Lines outside the range are not wanted. Give again exactly the lines between the line holding "ATOM 91 C C" and the line holding "ATOM 134 C C", inclusive, from the listing below.

----

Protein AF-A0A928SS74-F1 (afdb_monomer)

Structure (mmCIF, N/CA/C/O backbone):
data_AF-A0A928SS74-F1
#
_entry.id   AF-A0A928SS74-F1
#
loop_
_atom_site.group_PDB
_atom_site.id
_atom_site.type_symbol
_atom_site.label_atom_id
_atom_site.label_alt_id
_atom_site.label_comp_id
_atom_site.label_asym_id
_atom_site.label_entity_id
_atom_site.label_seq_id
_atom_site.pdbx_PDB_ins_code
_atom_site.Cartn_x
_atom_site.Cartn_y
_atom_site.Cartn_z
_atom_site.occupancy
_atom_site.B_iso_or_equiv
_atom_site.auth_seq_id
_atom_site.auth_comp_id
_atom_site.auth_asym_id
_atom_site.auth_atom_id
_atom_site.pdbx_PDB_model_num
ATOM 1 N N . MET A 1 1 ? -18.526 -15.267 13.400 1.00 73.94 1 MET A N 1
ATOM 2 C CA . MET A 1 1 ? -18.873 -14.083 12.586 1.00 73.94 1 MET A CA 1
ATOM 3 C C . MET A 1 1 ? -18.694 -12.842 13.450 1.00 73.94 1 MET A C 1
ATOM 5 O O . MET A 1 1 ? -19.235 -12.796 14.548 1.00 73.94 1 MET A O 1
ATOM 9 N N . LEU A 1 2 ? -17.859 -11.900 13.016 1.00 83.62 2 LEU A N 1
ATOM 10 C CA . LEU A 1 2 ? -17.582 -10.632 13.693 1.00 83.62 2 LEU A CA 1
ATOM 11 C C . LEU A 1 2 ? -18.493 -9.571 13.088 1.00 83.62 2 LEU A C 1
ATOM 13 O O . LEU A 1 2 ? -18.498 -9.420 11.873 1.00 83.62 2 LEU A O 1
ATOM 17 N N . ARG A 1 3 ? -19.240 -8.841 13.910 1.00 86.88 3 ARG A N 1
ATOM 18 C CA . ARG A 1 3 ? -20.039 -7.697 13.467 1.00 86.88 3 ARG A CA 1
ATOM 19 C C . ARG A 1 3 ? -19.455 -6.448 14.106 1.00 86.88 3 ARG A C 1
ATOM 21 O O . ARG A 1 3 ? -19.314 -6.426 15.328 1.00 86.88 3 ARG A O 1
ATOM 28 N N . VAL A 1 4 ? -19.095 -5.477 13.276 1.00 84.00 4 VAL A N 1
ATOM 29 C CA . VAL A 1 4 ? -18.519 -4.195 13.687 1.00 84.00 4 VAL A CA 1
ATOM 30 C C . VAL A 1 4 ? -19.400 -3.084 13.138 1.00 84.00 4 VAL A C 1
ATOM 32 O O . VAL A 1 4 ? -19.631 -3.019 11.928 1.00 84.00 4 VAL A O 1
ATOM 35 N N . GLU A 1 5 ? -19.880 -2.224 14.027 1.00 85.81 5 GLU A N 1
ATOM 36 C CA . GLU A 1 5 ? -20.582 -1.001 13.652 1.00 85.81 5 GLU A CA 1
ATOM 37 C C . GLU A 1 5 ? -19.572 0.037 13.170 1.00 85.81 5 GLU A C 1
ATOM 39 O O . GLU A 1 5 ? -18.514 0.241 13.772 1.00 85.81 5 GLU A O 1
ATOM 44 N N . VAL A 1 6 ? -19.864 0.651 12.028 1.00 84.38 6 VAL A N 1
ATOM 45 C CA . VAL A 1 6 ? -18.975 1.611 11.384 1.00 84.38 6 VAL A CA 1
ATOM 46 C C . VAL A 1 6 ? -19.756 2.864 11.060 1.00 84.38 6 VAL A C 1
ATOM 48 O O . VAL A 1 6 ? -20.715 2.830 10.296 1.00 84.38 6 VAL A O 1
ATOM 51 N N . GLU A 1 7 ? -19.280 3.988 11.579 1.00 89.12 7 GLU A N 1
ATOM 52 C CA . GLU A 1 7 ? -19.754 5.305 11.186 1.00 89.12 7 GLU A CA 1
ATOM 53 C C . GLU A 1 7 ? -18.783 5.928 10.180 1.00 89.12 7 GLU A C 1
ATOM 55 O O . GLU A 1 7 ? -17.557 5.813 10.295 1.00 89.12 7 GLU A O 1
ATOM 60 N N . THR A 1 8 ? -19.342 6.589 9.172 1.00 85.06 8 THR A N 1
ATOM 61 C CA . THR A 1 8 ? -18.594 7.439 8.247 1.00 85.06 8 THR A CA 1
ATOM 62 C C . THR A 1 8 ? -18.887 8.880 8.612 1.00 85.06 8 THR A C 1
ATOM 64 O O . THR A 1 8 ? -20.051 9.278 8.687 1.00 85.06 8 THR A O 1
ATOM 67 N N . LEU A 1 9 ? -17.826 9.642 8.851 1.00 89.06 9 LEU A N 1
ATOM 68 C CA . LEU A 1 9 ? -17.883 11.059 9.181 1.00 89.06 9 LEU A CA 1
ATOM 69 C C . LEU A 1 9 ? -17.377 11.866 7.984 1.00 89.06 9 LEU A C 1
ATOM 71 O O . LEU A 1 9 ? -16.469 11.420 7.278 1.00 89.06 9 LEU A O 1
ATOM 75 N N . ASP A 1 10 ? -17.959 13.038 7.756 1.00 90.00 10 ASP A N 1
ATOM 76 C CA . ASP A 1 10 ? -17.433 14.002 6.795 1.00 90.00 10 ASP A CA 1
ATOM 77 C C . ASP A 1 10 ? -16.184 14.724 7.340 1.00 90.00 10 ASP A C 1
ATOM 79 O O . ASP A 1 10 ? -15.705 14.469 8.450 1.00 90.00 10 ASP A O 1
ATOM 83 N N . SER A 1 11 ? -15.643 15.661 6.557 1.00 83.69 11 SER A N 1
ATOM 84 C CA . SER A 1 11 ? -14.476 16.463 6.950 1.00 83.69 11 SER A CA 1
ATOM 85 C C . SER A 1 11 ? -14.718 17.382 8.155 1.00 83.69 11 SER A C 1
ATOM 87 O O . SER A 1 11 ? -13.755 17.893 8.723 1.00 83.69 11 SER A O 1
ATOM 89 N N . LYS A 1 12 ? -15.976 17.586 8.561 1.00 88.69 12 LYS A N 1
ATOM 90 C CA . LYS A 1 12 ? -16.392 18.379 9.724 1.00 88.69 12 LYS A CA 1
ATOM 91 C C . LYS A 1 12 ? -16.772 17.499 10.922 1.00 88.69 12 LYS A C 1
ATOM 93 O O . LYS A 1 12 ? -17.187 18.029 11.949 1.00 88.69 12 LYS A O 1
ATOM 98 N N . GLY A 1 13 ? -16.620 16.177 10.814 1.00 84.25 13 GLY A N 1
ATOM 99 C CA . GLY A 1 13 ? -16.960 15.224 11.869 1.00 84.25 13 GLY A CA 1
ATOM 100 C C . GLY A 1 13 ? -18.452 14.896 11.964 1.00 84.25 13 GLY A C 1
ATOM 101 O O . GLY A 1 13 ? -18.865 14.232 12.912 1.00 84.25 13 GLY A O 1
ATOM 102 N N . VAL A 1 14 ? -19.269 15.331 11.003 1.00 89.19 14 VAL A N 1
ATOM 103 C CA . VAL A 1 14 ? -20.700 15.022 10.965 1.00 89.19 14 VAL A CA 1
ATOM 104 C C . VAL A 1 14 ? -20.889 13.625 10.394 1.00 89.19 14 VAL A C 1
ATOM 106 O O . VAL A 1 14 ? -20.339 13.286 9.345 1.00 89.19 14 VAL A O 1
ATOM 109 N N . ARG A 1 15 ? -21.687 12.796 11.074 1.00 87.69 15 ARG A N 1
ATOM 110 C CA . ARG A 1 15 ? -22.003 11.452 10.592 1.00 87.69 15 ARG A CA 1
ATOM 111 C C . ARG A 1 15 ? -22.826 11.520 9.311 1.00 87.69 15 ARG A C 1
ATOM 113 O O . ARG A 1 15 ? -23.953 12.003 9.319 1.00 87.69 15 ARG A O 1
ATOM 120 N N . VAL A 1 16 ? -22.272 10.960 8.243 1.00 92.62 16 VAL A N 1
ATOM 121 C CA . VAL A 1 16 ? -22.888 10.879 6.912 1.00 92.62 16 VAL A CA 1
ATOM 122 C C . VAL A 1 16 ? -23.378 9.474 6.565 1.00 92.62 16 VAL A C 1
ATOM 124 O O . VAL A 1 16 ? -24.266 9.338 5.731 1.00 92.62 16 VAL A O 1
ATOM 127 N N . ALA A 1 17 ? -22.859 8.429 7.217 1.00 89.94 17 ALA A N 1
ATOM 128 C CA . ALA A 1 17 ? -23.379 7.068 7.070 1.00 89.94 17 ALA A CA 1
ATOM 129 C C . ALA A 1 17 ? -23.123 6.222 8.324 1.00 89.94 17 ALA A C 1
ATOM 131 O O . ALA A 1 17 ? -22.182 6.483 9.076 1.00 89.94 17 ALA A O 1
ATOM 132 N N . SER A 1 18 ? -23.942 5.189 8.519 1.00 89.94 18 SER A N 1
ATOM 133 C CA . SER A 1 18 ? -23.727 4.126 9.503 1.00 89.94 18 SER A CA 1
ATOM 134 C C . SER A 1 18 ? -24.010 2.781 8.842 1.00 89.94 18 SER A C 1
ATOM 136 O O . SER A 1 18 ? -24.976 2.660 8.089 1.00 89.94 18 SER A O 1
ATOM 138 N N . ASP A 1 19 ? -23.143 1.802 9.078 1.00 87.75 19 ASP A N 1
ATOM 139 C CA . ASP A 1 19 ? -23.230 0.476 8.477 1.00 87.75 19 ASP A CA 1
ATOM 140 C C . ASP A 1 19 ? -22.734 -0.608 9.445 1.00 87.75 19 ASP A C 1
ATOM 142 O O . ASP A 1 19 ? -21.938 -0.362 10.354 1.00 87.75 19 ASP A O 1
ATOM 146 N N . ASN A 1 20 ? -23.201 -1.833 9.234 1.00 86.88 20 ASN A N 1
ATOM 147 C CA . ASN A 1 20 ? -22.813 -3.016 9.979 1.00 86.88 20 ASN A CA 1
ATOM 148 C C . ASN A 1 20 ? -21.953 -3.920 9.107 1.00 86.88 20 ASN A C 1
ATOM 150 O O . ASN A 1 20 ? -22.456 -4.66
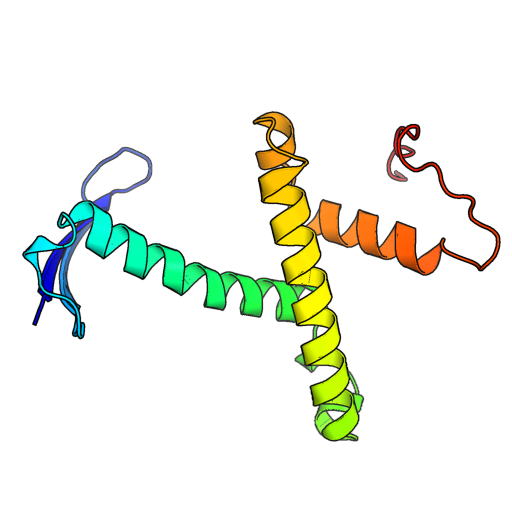6 8.267 1.00 86.88 20 ASN A O 1
ATOM 154 N N . ARG A 1 21 ? -20.641 -3.910 9.347 1.00 85.25 21 ARG A N 1
ATOM 155 C CA . ARG A 1 21 ? -19.722 -4.766 8.601 1.00 85.25 21 ARG A CA 1
ATOM 156 C C . ARG A 1 21 ? -19.557 -6.114 9.280 1.00 8
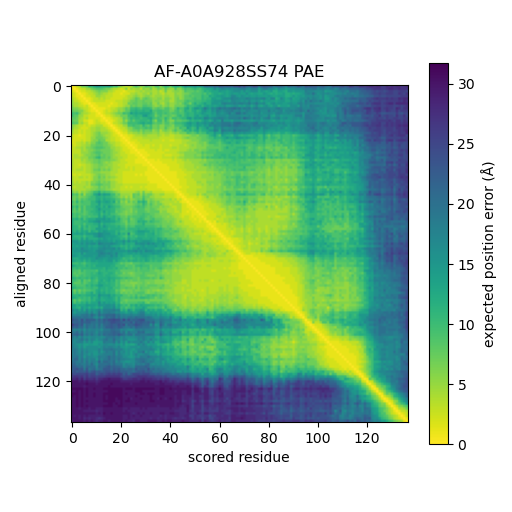5.25 21 ARG A C 1
ATOM 158 O O . ARG A 1 21 ? -19.211 -6.202 10.460 1.00 85.25 21 ARG A O 1
ATOM 165 N N . CYS A 1 22 ? -19.777 -7.165 8.501 1.00 88.62 22 CYS A N 1
ATOM 166 C CA . CYS A 1 22 ? -19.666 -8.545 8.941 1.00 88.62 22 CYS A CA 1
ATOM 167 C C . CYS A 1 22 ? -18.384 -9.179 8.392 1.00 88.62 22 CYS A C 1
ATOM 169 O O . CYS A 1 22 ? -18.166 -9.197 7.184 1.00 88.62 22 CYS A O 1
ATOM 171 N N . PHE A 1 23 ? -17.548 -9.728 9.273 1.00 86.56 23 PHE A N 1
ATOM 172 C CA . PHE A 1 23 ? -16.282 -10.367 8.921 1.00 86.56 23 PHE A CA 1
ATOM 173 C C . PHE A 1 23 ? -16.221 -11.811 9.421 1.00 86.56 23 PHE A C 1
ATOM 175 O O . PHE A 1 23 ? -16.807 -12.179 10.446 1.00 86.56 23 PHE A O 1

----

**EXERCISE OUTPUT**
ATOM 91 C C . LYS A 1 12 ? -16.772 17.499 10.922 1.00 88.69 12 LYS A C 1
ATOM 93 O O . LYS A 1 12 ? -17.187 18.029 11.949 1.00 88.69 12 LYS A O 1
ATOM 98 N N . GLY A 1 13 ? -16.620 16.177 10.814 1.00 84.25 13 GLY A N 1
ATOM 99 C CA . GLY A 1 13 ? -16.960 15.224 11.869 1.00 84.25 13 GLY A CA 1
ATOM 100 C C . GLY A 1 13 ? -18.452 14.896 11.964 1.00 84.25 13 GLY A C 1
ATOM 101 O O . GLY A 1 13 ? -18.865 14.232 12.912 1.00 84.25 13 GLY A O 1
ATOM 102 N N . VAL A 1 14 ? -19.269 15.331 11.003 1.00 89.19 14 VAL A N 1
ATOM 103 C CA . VAL A 1 14 ? -20.700 15.022 10.965 1.00 89.19 14 VAL A CA 1
ATOM 104 C C . VAL A 1 14 ? -20.889 13.625 10.394 1.00 89.19 14 VAL A C 1
ATOM 106 O O . VAL A 1 14 ? -20.339 13.286 9.345 1.00 89.19 14 VAL A O 1
ATOM 109 N N . ARG A 1 15 ? -21.687 12.796 11.074 1.00 87.69 15 ARG A N 1
ATOM 110 C CA . ARG A 1 15 ? -22.003 11.452 10.592 1.00 87.69 15 ARG A CA 1
ATOM 111 C C . ARG A 1 15 ? -22.826 11.520 9.311 1.00 87.69 15 ARG A C 1
ATOM 113 O O . ARG A 1 15 ? -23.953 12.003 9.319 1.00 87.69 15 ARG A O 1
ATOM 120 N N . VAL A 1 16 ? -22.272 10.960 8.243 1.00 92.62 16 VAL A N 1
ATOM 121 C CA . VAL A 1 16 ? -22.888 10.879 6.912 1.00 92.62 16 VAL A CA 1
ATOM 122 C C . VAL A 1 16 ? -23.378 9.474 6.565 1.00 92.62 16 VAL A C 1
ATOM 124 O O . VAL A 1 16 ? -24.266 9.338 5.731 1.00 92.62 16 VAL A O 1
ATOM 127 N N . ALA A 1 17 ? -22.859 8.429 7.217 1.00 89.94 17 ALA A N 1
ATOM 128 C CA . ALA A 1 17 ? -23.379 7.068 7.070 1.00 89.94 17 ALA A CA 1
ATOM 129 C C . ALA A 1 17 ? -23.123 6.222 8.324 1.00 89.94 17 ALA A C 1
ATOM 131 O O . ALA A 1 17 ? -22.182 6.483 9.076 1.00 89.94 17 ALA A O 1
ATOM 132 N N . SER A 1 18 ? -23.942 5.189 8.519 1.00 89.94 18 SER A N 1
ATOM 133 C CA . SER A 1 18 ? -23.727 4.126 9.503 1.00 89.94 18 SER A CA 1
ATOM 134 C C . SER A 1 18 ? -24.010 2.781 8.842 1.00 89.94 18 SER A C 1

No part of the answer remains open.